What the task asks: From the line containing "ATOM 68 C C" down to the line containing "ATOM 77 O O" in the records below, reproduce every line exactly, ends included, and omit all others.

○ ○ ○ ○

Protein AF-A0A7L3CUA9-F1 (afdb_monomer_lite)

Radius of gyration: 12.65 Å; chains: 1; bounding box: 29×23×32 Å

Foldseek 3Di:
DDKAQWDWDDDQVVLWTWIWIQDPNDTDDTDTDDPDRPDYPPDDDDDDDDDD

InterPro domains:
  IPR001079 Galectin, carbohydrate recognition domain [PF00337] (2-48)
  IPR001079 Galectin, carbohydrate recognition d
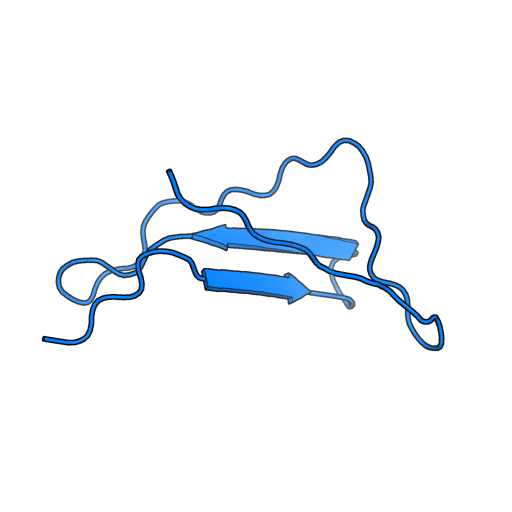omain [PS51304] (1-52)
  IPR001079 Galectin, carbohydrate recognition domain [cd00070] (1-48)
  IPR013320 Concanavalin A-like lectin/glucanase domain superfamily [SSF49899] (2-48)
  IPR044156 Galectin-like [PTHR11346] (2-48)

pLDDT: mean 94.65, std 5.33, range [62.88, 98.5]

Structure (mmCIF, N/CA/C/O backbone):
data_AF-A0A7L3CUA9-F1
#
_entry.id   AF-A0A7L3CUA9-F1
#
loop_
_atom_site.group_PDB
_atom_site.id
_atom_site.type_symbol
_atom_site.label_atom_id
_atom_site.label_alt_id
_atom_site.label_comp_id
_atom_site.label_asym_id
_atom_site.label_entity_id
_atom_site.label_seq_id
_atom_site.pdbx_PDB_ins_code
_atom_site.Cartn_x
_atom_site.Cartn_y
_atom_site.Cartn_z
_atom_site.occupancy
_atom_site.B_iso_or_equiv
_atom_site.auth_seq_id
_atom_site.auth_comp_id
_atom_site.auth_asym_id
_atom_site.auth_atom_id
_atom_site.pdbx_PDB_model_num
ATOM 1 N N . GLY A 1 1 ? -18.010 -3.959 12.645 1.00 62.88 1 GLY A N 1
ATOM 2 C CA . GLY A 1 1 ? -16.761 -4.727 12.759 1.00 62.88 1 GLY A CA 1
ATOM 3 C C . GLY A 1 1 ? -16.402 -5.227 11.385 1.00 62.88 1 GLY A C 1
ATOM 4 O O . GLY A 1 1 ? -17.123 -6.060 10.861 1.00 62.88 1 GLY A O 1
ATOM 5 N N . GLY A 1 2 ? -15.388 -4.634 10.770 1.00 90.25 2 GLY A N 1
ATOM 6 C CA . GLY A 1 2 ? -15.000 -4.893 9.379 1.00 90.25 2 GLY A CA 1
ATOM 7 C C . GLY A 1 2 ? -13.845 -3.998 8.941 1.00 90.25 2 GLY A C 1
ATOM 8 O O . GLY A 1 2 ? -13.684 -3.740 7.754 1.00 90.25 2 GLY A O 1
ATOM 9 N N . ASP A 1 3 ? -13.091 -3.484 9.912 1.00 96.88 3 ASP A N 1
ATOM 10 C CA . ASP A 1 3 ? -11.992 -2.577 9.643 1.00 96.88 3 ASP A CA 1
ATOM 11 C C . ASP A 1 3 ? -10.777 -3.372 9.156 1.00 96.88 3 ASP A C 1
ATOM 13 O O . ASP A 1 3 ? -10.510 -4.483 9.621 1.00 96.88 3 ASP A O 1
ATOM 17 N N . VAL A 1 4 ? -10.027 -2.784 8.229 1.00 97.44 4 VAL A N 1
ATOM 18 C CA . VAL A 1 4 ? -8.747 -3.300 7.745 1.00 97.44 4 VAL A CA 1
ATOM 19 C C . VAL A 1 4 ? -7.679 -2.321 8.194 1.00 97.44 4 VAL A C 1
ATOM 21 O O . VAL A 1 4 ? -7.545 -1.245 7.619 1.00 97.44 4 VAL A O 1
ATOM 24 N N . LEU A 1 5 ? -6.917 -2.685 9.226 1.00 96.06 5 LEU A N 1
ATOM 25 C CA . LEU A 1 5 ? -5.863 -1.813 9.756 1.00 96.06 5 LEU A CA 1
ATOM 26 C C . LEU A 1 5 ? -4.717 -1.632 8.754 1.00 96.06 5 LEU A C 1
ATOM 28 O O . LEU A 1 5 ? -4.165 -0.542 8.650 1.00 96.06 5 LEU A O 1
ATOM 32 N N . LEU A 1 6 ? -4.402 -2.674 7.979 1.00 96.81 6 LEU A N 1
ATOM 33 C CA . LEU A 1 6 ? -3.400 -2.630 6.920 1.00 96.81 6 LEU A CA 1
ATOM 34 C C . LEU A 1 6 ? -3.898 -3.378 5.683 1.00 96.81 6 LEU A C 1
ATOM 36 O O . LEU A 1 6 ? -4.016 -4.603 5.686 1.00 96.81 6 LEU A O 1
ATOM 40 N N . HIS A 1 7 ? -4.150 -2.638 4.610 1.00 97.75 7 HIS A N 1
ATOM 41 C CA . HIS A 1 7 ? -4.357 -3.177 3.275 1.00 97.75 7 HIS A CA 1
ATOM 42 C C . HIS A 1 7 ? -3.106 -2.923 2.440 1.00 97.75 7 HIS A C 1
ATOM 44 O O . HIS A 1 7 ? -2.806 -1.778 2.115 1.00 97.75 7 HIS A O 1
ATOM 50 N N . LEU A 1 8 ? -2.374 -3.984 2.102 1.00 97.06 8 LEU A N 1
ATOM 51 C CA . LEU A 1 8 ? -1.220 -3.935 1.207 1.00 97.06 8 LEU A CA 1
ATOM 52 C C . LEU A 1 8 ? -1.644 -4.446 -0.175 1.00 97.06 8 LEU A C 1
ATOM 54 O O . LEU A 1 8 ? -1.998 -5.616 -0.319 1.00 97.06 8 LEU A O 1
ATOM 58 N N . ASN A 1 9 ? -1.596 -3.590 -1.193 1.00 97.69 9 ASN A N 1
ATOM 59 C CA . ASN A 1 9 ? -2.081 -3.906 -2.534 1.00 97.69 9 ASN A CA 1
ATOM 60 C C . ASN A 1 9 ? -1.034 -3.593 -3.617 1.00 97.69 9 ASN A C 1
ATOM 62 O O . ASN A 1 9 ? -1.002 -2.484 -4.159 1.00 97.69 9 ASN A O 1
ATOM 66 N N . PRO A 1 10 ? -0.175 -4.569 -3.970 1.00 96.44 10 PRO A N 1
ATOM 67 C CA . PRO A 1 10 ? 0.688 -4.469 -5.140 1.00 96.44 10 PRO A CA 1
ATOM 68 C C . PRO A 1 10 ? -0.149 -4.435 -6.425 1.00 96.44 10 PRO A C 1
ATOM 70 O O . PRO A 1 10 ? -0.786 -5.422 -6.798 1.00 96.44 10 PRO A O 1
ATOM 73 N N . ARG A 1 11 ? -0.132 -3.307 -7.137 1.00 96.56 11 ARG A N 1
ATOM 74 C CA . ARG A 1 11 ? -0.792 -3.130 -8.436 1.00 96.56 11 ARG A CA 1
ATOM 75 C C . ARG A 1 11 ? 0.254 -3.215 -9.541 1.00 96.56 11 ARG A C 1
ATOM 77 O O . ARG A 1 11 ? 0.784 -2.207 -10.001 1.00 96.56 11 ARG A O 1
ATOM 84 N N . LEU A 1 12 ? 0.547 -4.439 -9.989 1.00 93.56 12 LEU A N 1
ATOM 85 C CA . LEU A 1 12 ? 1.611 -4.702 -10.973 1.00 93.56 12 LEU A CA 1
ATOM 86 C C . LEU A 1 12 ? 1.390 -3.983 -12.317 1.00 93.56 12 LEU A C 1
ATOM 88 O O . LEU A 1 12 ? 2.357 -3.714 -13.021 1.00 93.56 12 LEU A O 1
ATOM 92 N N . GLY A 1 13 ? 0.139 -3.694 -12.693 1.00 94.25 13 GLY A N 1
ATOM 93 C CA . GLY A 1 13 ? -0.176 -2.923 -13.902 1.00 94.25 13 GLY A CA 1
ATOM 94 C C . GLY A 1 13 ? 0.208 -1.444 -13.804 1.00 94.25 13 GLY A C 1
ATOM 95 O O . GLY A 1 13 ? 0.591 -0.854 -14.805 1.00 94.25 13 GLY A O 1
ATOM 96 N N . GLU A 1 14 ? 0.162 -0.874 -12.601 1.00 94.06 14 GLU A N 1
ATOM 97 C CA . GLU A 1 14 ? 0.497 0.530 -12.326 1.00 94.06 14 GLU A CA 1
ATOM 98 C C . GLU A 1 14 ? 1.951 0.700 -11.858 1.00 94.06 14 GLU A C 1
ATOM 100 O O . GLU A 1 14 ? 2.409 1.818 -11.652 1.00 94.06 14 GLU A O 1
ATOM 105 N N . GLY A 1 15 ? 2.676 -0.403 -11.634 1.00 93.31 15 GLY A N 1
ATOM 106 C CA . GLY A 1 15 ? 4.014 -0.364 -11.045 1.00 93.31 15 GLY A CA 1
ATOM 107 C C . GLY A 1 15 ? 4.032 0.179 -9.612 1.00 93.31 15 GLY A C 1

○ ○ ○ ○

Result:
ATOM 68 C C . PRO A 1 10 ? -0.149 -4.435 -6.425 1.00 96.44 10 PRO A C 1
ATOM 70 O O . PRO A 1 10 ? -0.786 -5.422 -6.798 1.00 96.44 10 PRO A O 1
ATOM 73 N N . ARG A 1 11 ? -0.132 -3.307 -7.137 1.00 96.56 11 ARG A N 1
ATOM 74 C CA . ARG A 1 11 ? -0.792 -3.130 -8.436 1.00 96.56 11 ARG A CA 1
ATOM 75 C C . ARG A 1 11 ? 0.254 -3.215 -9.541 1.00 96.56 11 ARG A C 1
ATOM 77 O O . ARG A 1 11 ? 0.784 -2.207 -10.001 1.00 96.56 11 ARG A O 1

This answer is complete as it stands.